According to the National Cancer Institute, prostate cancer is the second most common type of cancer among men in this country and the second leading cause of cancer death among men in the US. Only lung cancer is more common and kills more men. Prostate cancer will be diagnosed in more than 230,000 men each year, and approximately 28,000 men will die of the disease. At least forty percent of all men diagnosed with prostate cancer will at some point experience recurrent disease after definitive local therapy with radiation or prostatectomy. Most commonly, recurrence is manifested as a rising PSA and/or the development of metastatic disease.

Treatment options for early stage prostate cancer in androgen dependent pre-metastatic disease are limited. Patient options typically include "watchful waiting" or anti-androgen treatment, a form of chemical castration that is particularly unattractive for men who at this stage of disease are otherwise healthy.

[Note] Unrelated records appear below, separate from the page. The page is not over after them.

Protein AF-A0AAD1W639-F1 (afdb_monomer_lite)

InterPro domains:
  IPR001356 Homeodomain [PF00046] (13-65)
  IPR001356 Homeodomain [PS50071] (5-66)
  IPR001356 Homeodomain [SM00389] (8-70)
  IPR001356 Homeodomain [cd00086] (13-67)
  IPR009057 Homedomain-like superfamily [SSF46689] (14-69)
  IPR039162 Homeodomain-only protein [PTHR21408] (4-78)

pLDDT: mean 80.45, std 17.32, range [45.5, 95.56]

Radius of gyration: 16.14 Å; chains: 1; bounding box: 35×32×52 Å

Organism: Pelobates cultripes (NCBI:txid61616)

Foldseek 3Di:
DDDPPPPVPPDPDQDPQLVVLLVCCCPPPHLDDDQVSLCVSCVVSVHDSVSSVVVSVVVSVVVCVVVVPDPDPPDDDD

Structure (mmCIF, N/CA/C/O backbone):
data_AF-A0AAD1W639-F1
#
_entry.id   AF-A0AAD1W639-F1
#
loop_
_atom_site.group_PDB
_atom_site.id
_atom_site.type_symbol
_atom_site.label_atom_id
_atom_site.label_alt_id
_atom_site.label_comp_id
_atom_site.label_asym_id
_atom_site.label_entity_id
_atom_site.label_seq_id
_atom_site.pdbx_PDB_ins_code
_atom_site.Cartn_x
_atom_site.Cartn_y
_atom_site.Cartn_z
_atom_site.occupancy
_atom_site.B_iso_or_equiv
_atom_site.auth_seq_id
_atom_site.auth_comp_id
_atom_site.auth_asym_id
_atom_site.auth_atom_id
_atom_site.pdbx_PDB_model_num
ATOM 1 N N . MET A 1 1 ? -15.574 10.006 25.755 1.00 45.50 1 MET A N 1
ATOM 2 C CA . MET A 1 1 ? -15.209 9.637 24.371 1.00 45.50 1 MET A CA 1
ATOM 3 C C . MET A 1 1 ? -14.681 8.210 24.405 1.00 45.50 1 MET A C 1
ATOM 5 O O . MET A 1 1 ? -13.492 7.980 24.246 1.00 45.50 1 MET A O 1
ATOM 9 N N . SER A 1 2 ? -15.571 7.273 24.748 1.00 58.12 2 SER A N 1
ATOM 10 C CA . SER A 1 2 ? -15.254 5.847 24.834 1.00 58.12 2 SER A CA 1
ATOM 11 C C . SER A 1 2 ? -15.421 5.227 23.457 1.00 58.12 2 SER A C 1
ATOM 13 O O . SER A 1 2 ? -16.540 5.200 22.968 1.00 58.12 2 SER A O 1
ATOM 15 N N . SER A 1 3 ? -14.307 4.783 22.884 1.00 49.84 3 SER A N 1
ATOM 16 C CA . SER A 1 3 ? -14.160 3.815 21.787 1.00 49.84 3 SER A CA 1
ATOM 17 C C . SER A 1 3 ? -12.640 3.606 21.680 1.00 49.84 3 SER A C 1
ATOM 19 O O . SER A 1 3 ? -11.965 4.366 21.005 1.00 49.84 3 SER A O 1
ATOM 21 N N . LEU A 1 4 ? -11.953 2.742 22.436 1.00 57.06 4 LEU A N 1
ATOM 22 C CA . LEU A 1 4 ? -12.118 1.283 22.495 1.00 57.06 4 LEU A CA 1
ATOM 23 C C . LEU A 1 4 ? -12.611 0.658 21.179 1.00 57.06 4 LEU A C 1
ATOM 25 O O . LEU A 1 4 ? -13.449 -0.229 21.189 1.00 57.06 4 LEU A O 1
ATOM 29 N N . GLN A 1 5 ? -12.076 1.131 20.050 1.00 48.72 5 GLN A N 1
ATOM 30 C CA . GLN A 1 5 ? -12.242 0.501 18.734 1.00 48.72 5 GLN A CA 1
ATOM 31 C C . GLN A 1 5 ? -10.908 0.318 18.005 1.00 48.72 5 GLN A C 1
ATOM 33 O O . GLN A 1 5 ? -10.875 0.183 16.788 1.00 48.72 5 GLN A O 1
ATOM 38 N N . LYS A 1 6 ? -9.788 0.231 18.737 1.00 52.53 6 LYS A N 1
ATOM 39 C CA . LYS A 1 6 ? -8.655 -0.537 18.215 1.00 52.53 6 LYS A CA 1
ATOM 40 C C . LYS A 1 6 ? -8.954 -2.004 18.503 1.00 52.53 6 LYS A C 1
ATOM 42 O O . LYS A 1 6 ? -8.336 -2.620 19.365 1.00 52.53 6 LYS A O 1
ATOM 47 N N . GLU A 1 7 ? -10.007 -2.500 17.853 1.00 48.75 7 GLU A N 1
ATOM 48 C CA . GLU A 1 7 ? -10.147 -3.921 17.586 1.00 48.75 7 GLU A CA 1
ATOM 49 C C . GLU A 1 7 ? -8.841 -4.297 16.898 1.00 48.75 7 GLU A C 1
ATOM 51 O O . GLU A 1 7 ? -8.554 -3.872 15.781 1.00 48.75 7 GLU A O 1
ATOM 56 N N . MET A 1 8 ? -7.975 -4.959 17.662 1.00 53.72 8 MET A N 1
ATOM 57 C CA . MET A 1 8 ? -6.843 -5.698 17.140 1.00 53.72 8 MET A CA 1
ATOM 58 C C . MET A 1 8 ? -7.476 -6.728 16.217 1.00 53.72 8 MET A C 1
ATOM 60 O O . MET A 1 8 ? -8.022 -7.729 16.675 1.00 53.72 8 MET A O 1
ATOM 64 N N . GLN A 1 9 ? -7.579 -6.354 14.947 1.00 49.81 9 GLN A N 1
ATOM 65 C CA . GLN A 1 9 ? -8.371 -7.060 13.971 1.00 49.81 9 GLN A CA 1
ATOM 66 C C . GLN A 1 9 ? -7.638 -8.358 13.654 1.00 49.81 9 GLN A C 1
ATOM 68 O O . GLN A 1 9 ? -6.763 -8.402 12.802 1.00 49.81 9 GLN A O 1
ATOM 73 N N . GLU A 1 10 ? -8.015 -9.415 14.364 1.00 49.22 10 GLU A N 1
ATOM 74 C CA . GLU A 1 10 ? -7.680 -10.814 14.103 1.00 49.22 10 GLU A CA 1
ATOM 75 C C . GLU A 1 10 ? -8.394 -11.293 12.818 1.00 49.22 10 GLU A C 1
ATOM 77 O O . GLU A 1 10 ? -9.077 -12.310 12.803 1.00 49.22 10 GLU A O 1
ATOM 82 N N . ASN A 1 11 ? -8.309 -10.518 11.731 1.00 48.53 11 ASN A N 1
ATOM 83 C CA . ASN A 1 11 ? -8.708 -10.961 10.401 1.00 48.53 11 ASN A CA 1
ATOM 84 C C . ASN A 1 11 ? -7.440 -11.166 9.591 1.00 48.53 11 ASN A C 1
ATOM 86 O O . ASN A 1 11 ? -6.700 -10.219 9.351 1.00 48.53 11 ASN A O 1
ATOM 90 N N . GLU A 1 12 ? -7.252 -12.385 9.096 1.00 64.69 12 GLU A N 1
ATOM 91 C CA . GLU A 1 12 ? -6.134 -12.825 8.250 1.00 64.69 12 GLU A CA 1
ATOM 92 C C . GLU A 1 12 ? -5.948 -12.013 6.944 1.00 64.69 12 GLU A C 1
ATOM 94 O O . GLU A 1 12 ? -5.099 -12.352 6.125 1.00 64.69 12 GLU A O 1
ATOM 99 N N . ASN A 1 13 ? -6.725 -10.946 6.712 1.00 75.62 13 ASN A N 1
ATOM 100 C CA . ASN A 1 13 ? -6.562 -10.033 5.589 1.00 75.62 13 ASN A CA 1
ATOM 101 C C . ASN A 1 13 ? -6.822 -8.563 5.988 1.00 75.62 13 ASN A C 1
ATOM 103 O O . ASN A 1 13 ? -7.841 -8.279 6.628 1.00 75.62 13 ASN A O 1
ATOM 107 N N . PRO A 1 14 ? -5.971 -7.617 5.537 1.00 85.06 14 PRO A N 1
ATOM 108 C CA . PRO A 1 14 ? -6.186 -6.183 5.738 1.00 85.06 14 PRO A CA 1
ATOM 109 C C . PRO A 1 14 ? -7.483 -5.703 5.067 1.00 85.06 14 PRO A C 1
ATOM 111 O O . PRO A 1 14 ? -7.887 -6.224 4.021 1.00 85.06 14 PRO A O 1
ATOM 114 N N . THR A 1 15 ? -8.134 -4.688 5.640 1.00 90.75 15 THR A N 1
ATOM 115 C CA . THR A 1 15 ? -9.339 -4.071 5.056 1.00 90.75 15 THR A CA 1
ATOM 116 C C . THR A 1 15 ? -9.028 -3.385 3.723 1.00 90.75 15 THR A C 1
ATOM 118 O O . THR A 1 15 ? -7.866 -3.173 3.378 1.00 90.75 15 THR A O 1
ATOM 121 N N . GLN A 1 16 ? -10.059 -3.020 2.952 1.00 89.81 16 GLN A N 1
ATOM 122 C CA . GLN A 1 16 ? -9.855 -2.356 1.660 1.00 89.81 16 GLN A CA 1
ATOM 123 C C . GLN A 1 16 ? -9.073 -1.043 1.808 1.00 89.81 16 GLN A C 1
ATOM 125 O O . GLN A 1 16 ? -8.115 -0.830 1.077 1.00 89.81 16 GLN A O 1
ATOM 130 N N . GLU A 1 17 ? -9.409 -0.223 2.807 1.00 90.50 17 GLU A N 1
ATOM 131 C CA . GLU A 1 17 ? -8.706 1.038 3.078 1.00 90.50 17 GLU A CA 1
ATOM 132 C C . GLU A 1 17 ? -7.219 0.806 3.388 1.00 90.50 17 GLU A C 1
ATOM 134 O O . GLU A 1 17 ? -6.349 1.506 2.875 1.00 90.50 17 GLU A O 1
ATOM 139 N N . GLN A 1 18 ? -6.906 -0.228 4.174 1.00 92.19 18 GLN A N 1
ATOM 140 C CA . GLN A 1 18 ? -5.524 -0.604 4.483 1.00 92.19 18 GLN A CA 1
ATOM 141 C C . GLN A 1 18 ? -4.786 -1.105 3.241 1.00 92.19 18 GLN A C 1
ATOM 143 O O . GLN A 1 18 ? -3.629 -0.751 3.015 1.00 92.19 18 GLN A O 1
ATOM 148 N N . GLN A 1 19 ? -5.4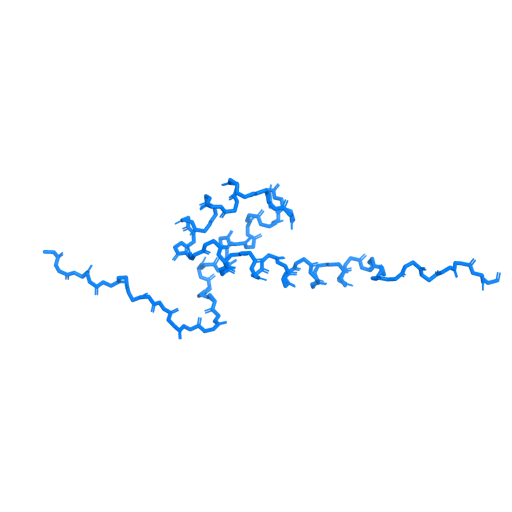54 -1.912 2.414 1.00 92.88 19 GLN A N 1
ATOM 149 C CA . GLN A 1 19 ? -4.906 -2.379 1.144 1.00 92.88 19 GLN A CA 1
ATOM 150 C C . GLN A 1 19 ? -4.628 -1.221 0.188 1.00 92.88 19 GLN A C 1
ATOM 152 O O . GLN A 1 19 ? -3.581 -1.237 -0.451 1.00 92.88 19 GLN A O 1
ATOM 157 N N . ASP A 1 20 ? -5.499 -0.215 0.116 1.00 94.44 20 ASP A N 1
ATOM 158 C CA . ASP A 1 20 ? -5.307 0.956 -0.742 1.00 94.44 20 ASP A CA 1
ATOM 159 C C . ASP A 1 20 ? -4.062 1.756 -0.319 1.00 94.44 20 ASP A C 1
ATOM 161 O O . ASP A 1 20 ? -3.256 2.145 -1.168 1.00 94.44 20 ASP A O 1
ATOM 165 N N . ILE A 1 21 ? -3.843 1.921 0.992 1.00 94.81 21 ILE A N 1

Phenoxodiol is being developed by Marshall Edwards, Inc. as a therapy for late-stage, chemoresistant ovarian cancer and for prostate and cervical cancers. It is a novel-acting drug that inhibits key pro-survival signaling pathways operating via sphingosine-1-phosphate and Akt. Inhibition of these pathways leads to prevention of phosphorylation of key anti-apoptotic proteins such as XIAP. Loss of activity of these proteins induces cell death by apoptosis and restores the sensitivity of chemoresistant tumour cells to other chemotherapy drugs. The putative molecular target for phenoxodiol is a cancer-specific protein, accounting for the highly selective nature of the drug.

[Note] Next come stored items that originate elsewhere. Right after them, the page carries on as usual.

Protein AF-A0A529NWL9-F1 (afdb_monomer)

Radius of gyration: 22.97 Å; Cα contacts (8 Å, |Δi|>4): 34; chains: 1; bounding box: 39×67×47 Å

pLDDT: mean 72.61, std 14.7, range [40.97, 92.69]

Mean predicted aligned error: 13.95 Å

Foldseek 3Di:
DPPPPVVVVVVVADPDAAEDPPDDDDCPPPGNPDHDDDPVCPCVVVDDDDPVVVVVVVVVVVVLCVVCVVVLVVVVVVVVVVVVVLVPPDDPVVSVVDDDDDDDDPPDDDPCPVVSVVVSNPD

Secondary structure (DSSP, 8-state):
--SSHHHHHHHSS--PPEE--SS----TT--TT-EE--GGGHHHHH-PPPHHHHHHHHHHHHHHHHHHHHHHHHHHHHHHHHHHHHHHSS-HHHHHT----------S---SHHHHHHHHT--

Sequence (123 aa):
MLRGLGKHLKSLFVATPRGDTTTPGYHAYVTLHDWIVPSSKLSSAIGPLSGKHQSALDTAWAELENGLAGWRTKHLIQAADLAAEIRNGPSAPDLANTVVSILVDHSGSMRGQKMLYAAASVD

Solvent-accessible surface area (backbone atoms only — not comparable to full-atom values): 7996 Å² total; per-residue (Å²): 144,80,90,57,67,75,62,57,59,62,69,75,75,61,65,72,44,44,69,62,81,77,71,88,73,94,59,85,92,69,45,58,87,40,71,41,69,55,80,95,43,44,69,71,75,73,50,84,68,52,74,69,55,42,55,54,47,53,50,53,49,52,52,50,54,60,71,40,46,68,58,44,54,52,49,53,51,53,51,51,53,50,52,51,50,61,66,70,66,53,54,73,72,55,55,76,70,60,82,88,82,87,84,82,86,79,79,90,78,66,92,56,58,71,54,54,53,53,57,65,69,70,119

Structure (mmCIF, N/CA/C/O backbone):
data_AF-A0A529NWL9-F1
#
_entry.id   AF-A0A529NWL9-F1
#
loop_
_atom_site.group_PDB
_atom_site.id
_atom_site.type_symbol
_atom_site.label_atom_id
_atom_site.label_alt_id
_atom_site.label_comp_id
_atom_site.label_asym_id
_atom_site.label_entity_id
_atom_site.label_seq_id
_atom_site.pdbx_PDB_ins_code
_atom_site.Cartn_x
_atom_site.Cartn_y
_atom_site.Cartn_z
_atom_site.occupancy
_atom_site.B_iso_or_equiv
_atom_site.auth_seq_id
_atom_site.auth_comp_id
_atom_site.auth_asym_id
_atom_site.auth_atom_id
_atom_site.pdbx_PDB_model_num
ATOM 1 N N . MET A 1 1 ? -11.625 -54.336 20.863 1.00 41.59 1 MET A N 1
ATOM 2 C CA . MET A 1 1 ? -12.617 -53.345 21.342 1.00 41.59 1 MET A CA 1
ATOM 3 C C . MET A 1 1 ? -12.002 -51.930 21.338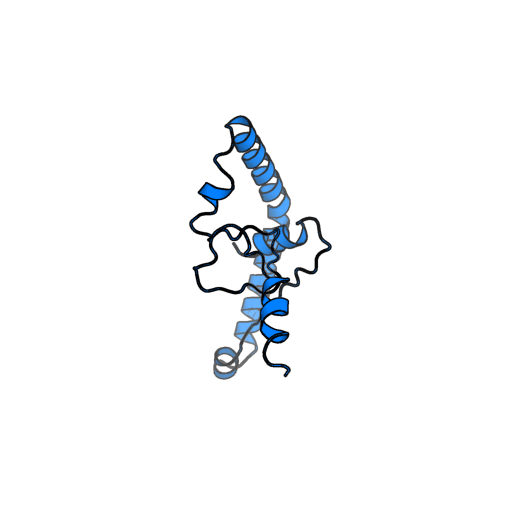 1.00 41.59 1 MET A C 1
ATOM 5 O O . MET A 1 1 ? -11.849 -51.323 22.381 1.00 41.59 1 MET A O 1
ATOM 9 N N . LEU A 1 2 ? -11.591 -51.403 20.171 1.00 47.62 2 LEU A N 1
ATOM 10 C CA . LEU A 1 2 ? -10.873 -50.108 20.053 1.00 47.62 2 LEU A CA 1
ATOM 11 C C . LEU A 1 2 ? -11.420 -49.222 18.911 1.00 47.62 2 LEU A C 1
ATOM 13 O O . LEU A 1 2 ? -10.713 -48.406 18.331 1.00 47.62 2 LEU A O 1
ATOM 17 N N . ARG A 1 3 ? -12.704 -49.368 18.565 1.00 49.75 3 ARG A N 1
ATOM 18 C CA . ARG A 1 3 ? -13.392 -48.502 17.592 1.00 49.75 3 ARG A CA 1
ATOM 19 C C . ARG A 1 3 ? -14.209 -47.445 18.337 1.00 49.75 3 ARG A C 1
ATOM 21 O O . ARG A 1 3 ? -15.420 -47.570 18.445 1.00 49.75 3 ARG A O 1
ATOM 28 N N . GLY A 1 4 ? -13.551 -46.432 18.896 1.00 47.00 4 GLY A N 1
ATOM 29 C CA . GLY A 1 4 ? -14.264 -45.362 19.610 1.00 47.00 4 GLY A CA 1
ATOM 30 C C . GLY A 1 4 ? -13.413 -44.153 19.989 1.00 47.00 4 GLY A C 1
ATOM 31 O O . GLY A 1 4 ? -13.879 -43.023 19.872 1.00 47.00 4 GLY A O 1
ATOM 32 N N . LEU A 1 5 ? -12.139 -44.365 20.334 1.00 46.53 5 LEU A N 1
ATOM 33 C CA . LEU A 1 5 ? -11.263 -43.294 20.830 1.00 46.53 5 LEU A CA 1
ATOM 34 C C . LEU A 1 5 ? -10.985 -42.183 19.797 1.00 46.53 5 LEU A C 1
ATOM 36 O O . LEU A 1 5 ? -10.881 -41.013 20.154 1.00 46.53 5 LEU A O 1
ATOM 40 N N . GLY A 1 6 ? -10.931 -42.521 18.503 1.00 48.28 6 GLY A N 1
ATOM 41 C CA . GLY A 1 6 ? -10.637 -41.554 17.436 1.00 48.28 6 GLY A CA 1
ATOM 42 C C . GLY A 1 6 ? -11.757 -40.544 17.145 1.00 48.28 6 GLY A C 1
ATOM 43 O O . GLY A 1 6 ? -11.493 -39.506 16.544 1.00 48.28 6 GLY A O 1
ATOM 44 N N . LYS A 1 7 ? -13.004 -40.814 17.565 1.00 48.00 7 LYS A N 1
ATOM 45 C CA . LYS A 1 7 ? -14.134 -39.889 17.354 1.00 48.00 7 LYS A CA 1
ATOM 46 C C . LYS A 1 7 ? -14.256 -38.845 18.469 1.00 48.00 7 LYS A C 1
ATOM 48 O O .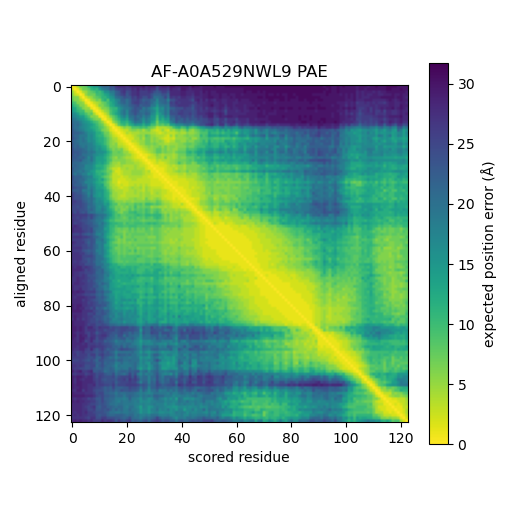 LYS A 1 7 ? -14.643 -37.720 18.181 1.00 48.00 7 LYS A O 1
ATOM 53 N N . HIS A 1 8 ? -13.868 -39.174 19.704 1.00 40.97 8 HIS A N 1
ATOM 54 C CA . HIS A 1 8 ? -13.897 -38.218 20.818 1.00 40.97 8 HIS A CA 1
ATOM 55 C C . HIS A 1 8 ? -12.743 -37.210 20.794 1.00 40.97 8 HIS A C 1
ATOM 57 O O . HIS A 1 8 ? -12.961 -36.047 21.126 1.00 40.97 8 HIS A O 1
ATOM 63 N N . LEU A 1 9 ? -11.562 -37.590 20.295 1.00 45.44 9 LEU A N 1
ATOM 64 C CA . LEU A 1 9 ? -10.450 -36.645 20.117 1.00 45.44 9 LEU A CA 1
ATOM 65 C C . LEU A 1 9 ? -10.738 -35.570 19.055 1.00 45.44 9 LEU A C 1
ATOM 67 O O . LEU A 1 9 ? -10.300 -34.435 19.212 1.00 45.44 9 LEU A O 1
ATOM 71 N N . LYS A 1 10 ? -11.547 -35.874 18.027 1.00 44.62 10 LYS A N 1
ATOM 72 C CA . LYS A 1 10 ? -11.995 -34.868 17.045 1.00 44.62 10 LYS A CA 1
ATOM 73 C C . LYS A 1 10 ? -12.944 -33.821 17.639 1.00 44.62 10 LYS A C 1
ATOM 75 O O . LYS A 1 10 ? -12.990 -32.710 17.128 1.00 44.62 10 LYS A O 1
ATOM 80 N N . SER A 1 11 ? -13.674 -34.152 18.708 1.00 44.53 11 SER A N 1
ATOM 81 C CA . SER A 1 11 ? -14.596 -33.213 19.370 1.00 44.53 11 SER A CA 1
ATOM 82 C C . SER A 1 11 ? -13.919 -32.276 20.373 1.00 44.53 11 SER A C 1
ATOM 84 O O . SER A 1 11 ? -14.516 -31.284 20.770 1.00 44.53 11 SER A O 1
ATOM 86 N N . LEU A 1 12 ? -12.673 -32.568 20.764 1.00 41.31 12 LEU A N 1
ATOM 87 C CA . LEU A 1 12 ? -11.930 -31.781 21.753 1.00 41.31 12 LEU A CA 1
ATOM 88 C C . LEU A 1 12 ? -11.148 -30.605 21.144 1.00 41.31 12 LEU A C 1
ATOM 90 O O . LEU A 1 12 ? -10.673 -29.760 21.893 1.00 41.31 12 LEU A O 1
ATOM 94 N N . PHE A 1 13 ? -11.024 -30.528 19.811 1.00 48.69 13 PHE A N 1
ATOM 95 C CA . PHE A 1 13 ? -10.106 -29.586 19.151 1.00 48.69 13 PHE A CA 1
ATOM 96 C C . PHE A 1 13 ? -10.687 -28.719 18.031 1.00 48.69 13 PHE A C 1
ATOM 98 O O . PHE A 1 13 ? -9.920 -28.027 17.371 1.00 48.69 13 PHE A O 1
ATOM 105 N N . VAL A 1 14 ? -12.004 -28.673 17.812 1.00 50.38 14 VAL A N 1
ATOM 106 C CA . VAL A 1 14 ? -12.557 -27.676 16.878 1.00 50.38 14 VAL A CA 1
ATOM 107 C C . VAL A 1 14 ? -13.840 -27.077 17.434 1.00 50.38 14 VAL A C 1
ATOM 109 O O . VAL A 1 14 ? -14.945 -27.437 17.038 1.00 50.38 14 VAL A O 1
ATOM 112 N N . ALA A 1 15 ? -13.692 -26.121 18.348 1.00 57.03 15 ALA A N 1
ATOM 113 C CA . ALA A 1 15 ? -14.666 -25.042 18.395 1.00 57.03 15 ALA A CA 1
ATOM 114 C C . ALA A 1 15 ? -14.501 -24.273 17.077 1.00 57.03 15 ALA A C 1
ATOM 116 O O . ALA A 1 15 ? -13.419 -23.767 16.782 1.00 57.03 15 ALA A O 1
ATOM 117 N N . THR A 1 16 ? -15.532 -24.287 16.234 1.00 67.38 16 THR A N 1
ATOM 118 C CA . THR A 1 16 ? -15.501 -23.568 14.959 1.00 67.38 16 THR A CA 1
ATOM 119 C C . THR A 1 16 ? -15.251 -22.081 15.224 1.00 67.38 16 THR A C 1
ATOM 121 O O . THR A 1 16 ? -15.923 -21.520 16.097 1.00 67.38 16 THR A O 1
ATOM 124 N N . PRO A 1 17 ? -14.314 -21.441 14.499 1.00 73.38 17 PRO A N 1
ATOM 125 C CA . PRO A 1 17 ? -14.105 -20.000 14.584 1.00 73.38 17 PRO A CA 1
ATOM 126 C C . PRO A 1 17 ? -15.408 -19.252 14.294 1.00 73.38 17 PRO A C 1
ATOM 128 O O . PRO A 1 17 ? -16.319 -19.768 13.636 1.00 73.38 17 PRO A O 1
ATOM 131 N N . ARG A 1 18 ? -15.515 -18.023 14.799 1.00 76.06 18 ARG A N 1
ATOM 132 C CA . ARG A 1 18 ? -16.698 -17.189 14.558 1.00 76.06 18 ARG A CA 1
ATOM 133 C C . ARG A 1 18 ? -16.699 -16.697 13.108 1.00 76.06 18 ARG A C 1
ATOM 135 O O . ARG A 1 18 ? -15.649 -16.604 12.477 1.00 76.06 18 ARG A O 1
ATOM 142 N N . GLY A 1 19 ? -17.867 -16.300 12.605 1.00 77.88 19 GLY A N 1
ATOM 143 C CA . GLY A 1 19 ? -18.013 -15.677 11.284 1.00 77.88 19 GLY A CA 1
ATOM 144 C C . GLY A 1 19 ? -18.197 -16.658 10.134 1.00 77.88 19 GLY A C 1
ATOM 145 O O . GLY A 1 19 ? -18.850 -17.688 10.291 1.00 77.88 19 GLY A O 1
ATOM 146 N N . ASP A 1 20 ? -17.693 -16.295 8.955 1.00 77.69 20 ASP A N 1
ATOM 147 C CA . ASP A 1 20 ? -17.899 -17.080 7.737 1.00 77.69 20 ASP A CA 1
ATOM 148 C C . ASP A 1 20 ? -16.951 -18.280 7.675 1.00 77.69 20 ASP A C 1
ATOM 150 O O . ASP A 1 20 ? -15.780 -18.159 7.332 1.00 77.69 20 ASP A O 1
ATOM 154 N N . THR A 1 21 ? -17.485 -19.453 7.998 1.00 75.38 21 THR A N 1
ATOM 155 C CA . THR A 1 21 ? -16.788 -20.747 7.914 1.00 75.38 21 THR A CA 1
ATOM 156 C C . THR A 1 21 ? -17.165 -21.542 6.662 1.00 75.38 21 THR A C 1
ATOM 158 O O . THR A 1 21 ? -16.742 -22.684 6.501 1.00 75.38 21 THR A O 1
ATOM 161 N N . THR A 1 22 ? -17.994 -20.959 5.792 1.00 77.25 22 THR A N 1
ATOM 162 C CA . THR A 1 22 ? -18.602 -21.645 4.644 1.00 77.25 22 THR A CA 1
ATOM 163 C C . THR A 1 22 ? -17.937 -21.291 3.325 1.00 77.25 22 THR A C 1
ATOM 165 O O . THR A 1 22 ? -17.908 -22.121 2.416 1.00 77.25 22 THR A O 1
ATOM 168 N N . THR A 1 23 ? -17.379 -20.084 3.221 1.00 76.88 23 THR A N 1
ATOM 169 C CA . THR A 1 23 ? -16.601 -19.669 2.055 1.00 76.88 23 THR A CA 1
ATOM 170 C C . THR A 1 23 ? -15.297 -20.474 1.987 1.00 76.88 23 THR A C 1
ATOM 172 O O . THR A 1 23 ? -14.508 -20.411 2.931 1.00 76.88 23 THR A O 1
ATOM 175 N N . PRO A 1 24 ? -15.032 -21.218 0.895 1.00 73.69 24 PRO A N 1
ATOM 176 C CA . PRO A 1 24 ? -13.778 -21.949 0.732 1.00 73.69 24 PRO A CA 1
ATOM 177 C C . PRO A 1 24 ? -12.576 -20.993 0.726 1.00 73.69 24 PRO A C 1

Phenoxodiol has received Fast Track status from the FDA to facilitate development as a therapy for recurrent ovarian and prostate cancers. Phenoxodiol is an investigational drug and, as such, is not commercially available. Under US law, a new drug cannot be marketed until it has been investigated in clinical trials and approved by FDA as being safe and effective for the intended use.

Phenoxodiol in combination with carboplatin is currently being studied in a multi-national phase III clinical trial called the OVATURE (OVArian Tumour REsponse) Trial, following positive findings of previous trials conducted in Australia and at Yale-New Haven Hospital. The OVATURE trial is taking place at up to 60 clinical sites in the United States, Europe, and Australia. Preliminary results from the trial are expected within 18 months.

Marshall Edwards, Inc. is majority owned by Novogen, an Australian biotechnology company that is specialising in the development of therapeutics based on a flavonoid technology platform. Novogen, based in Sydney, Australia, is developing a range of therapeutics across the fields of oncology, cardiovascular disease and inflammatory diseases.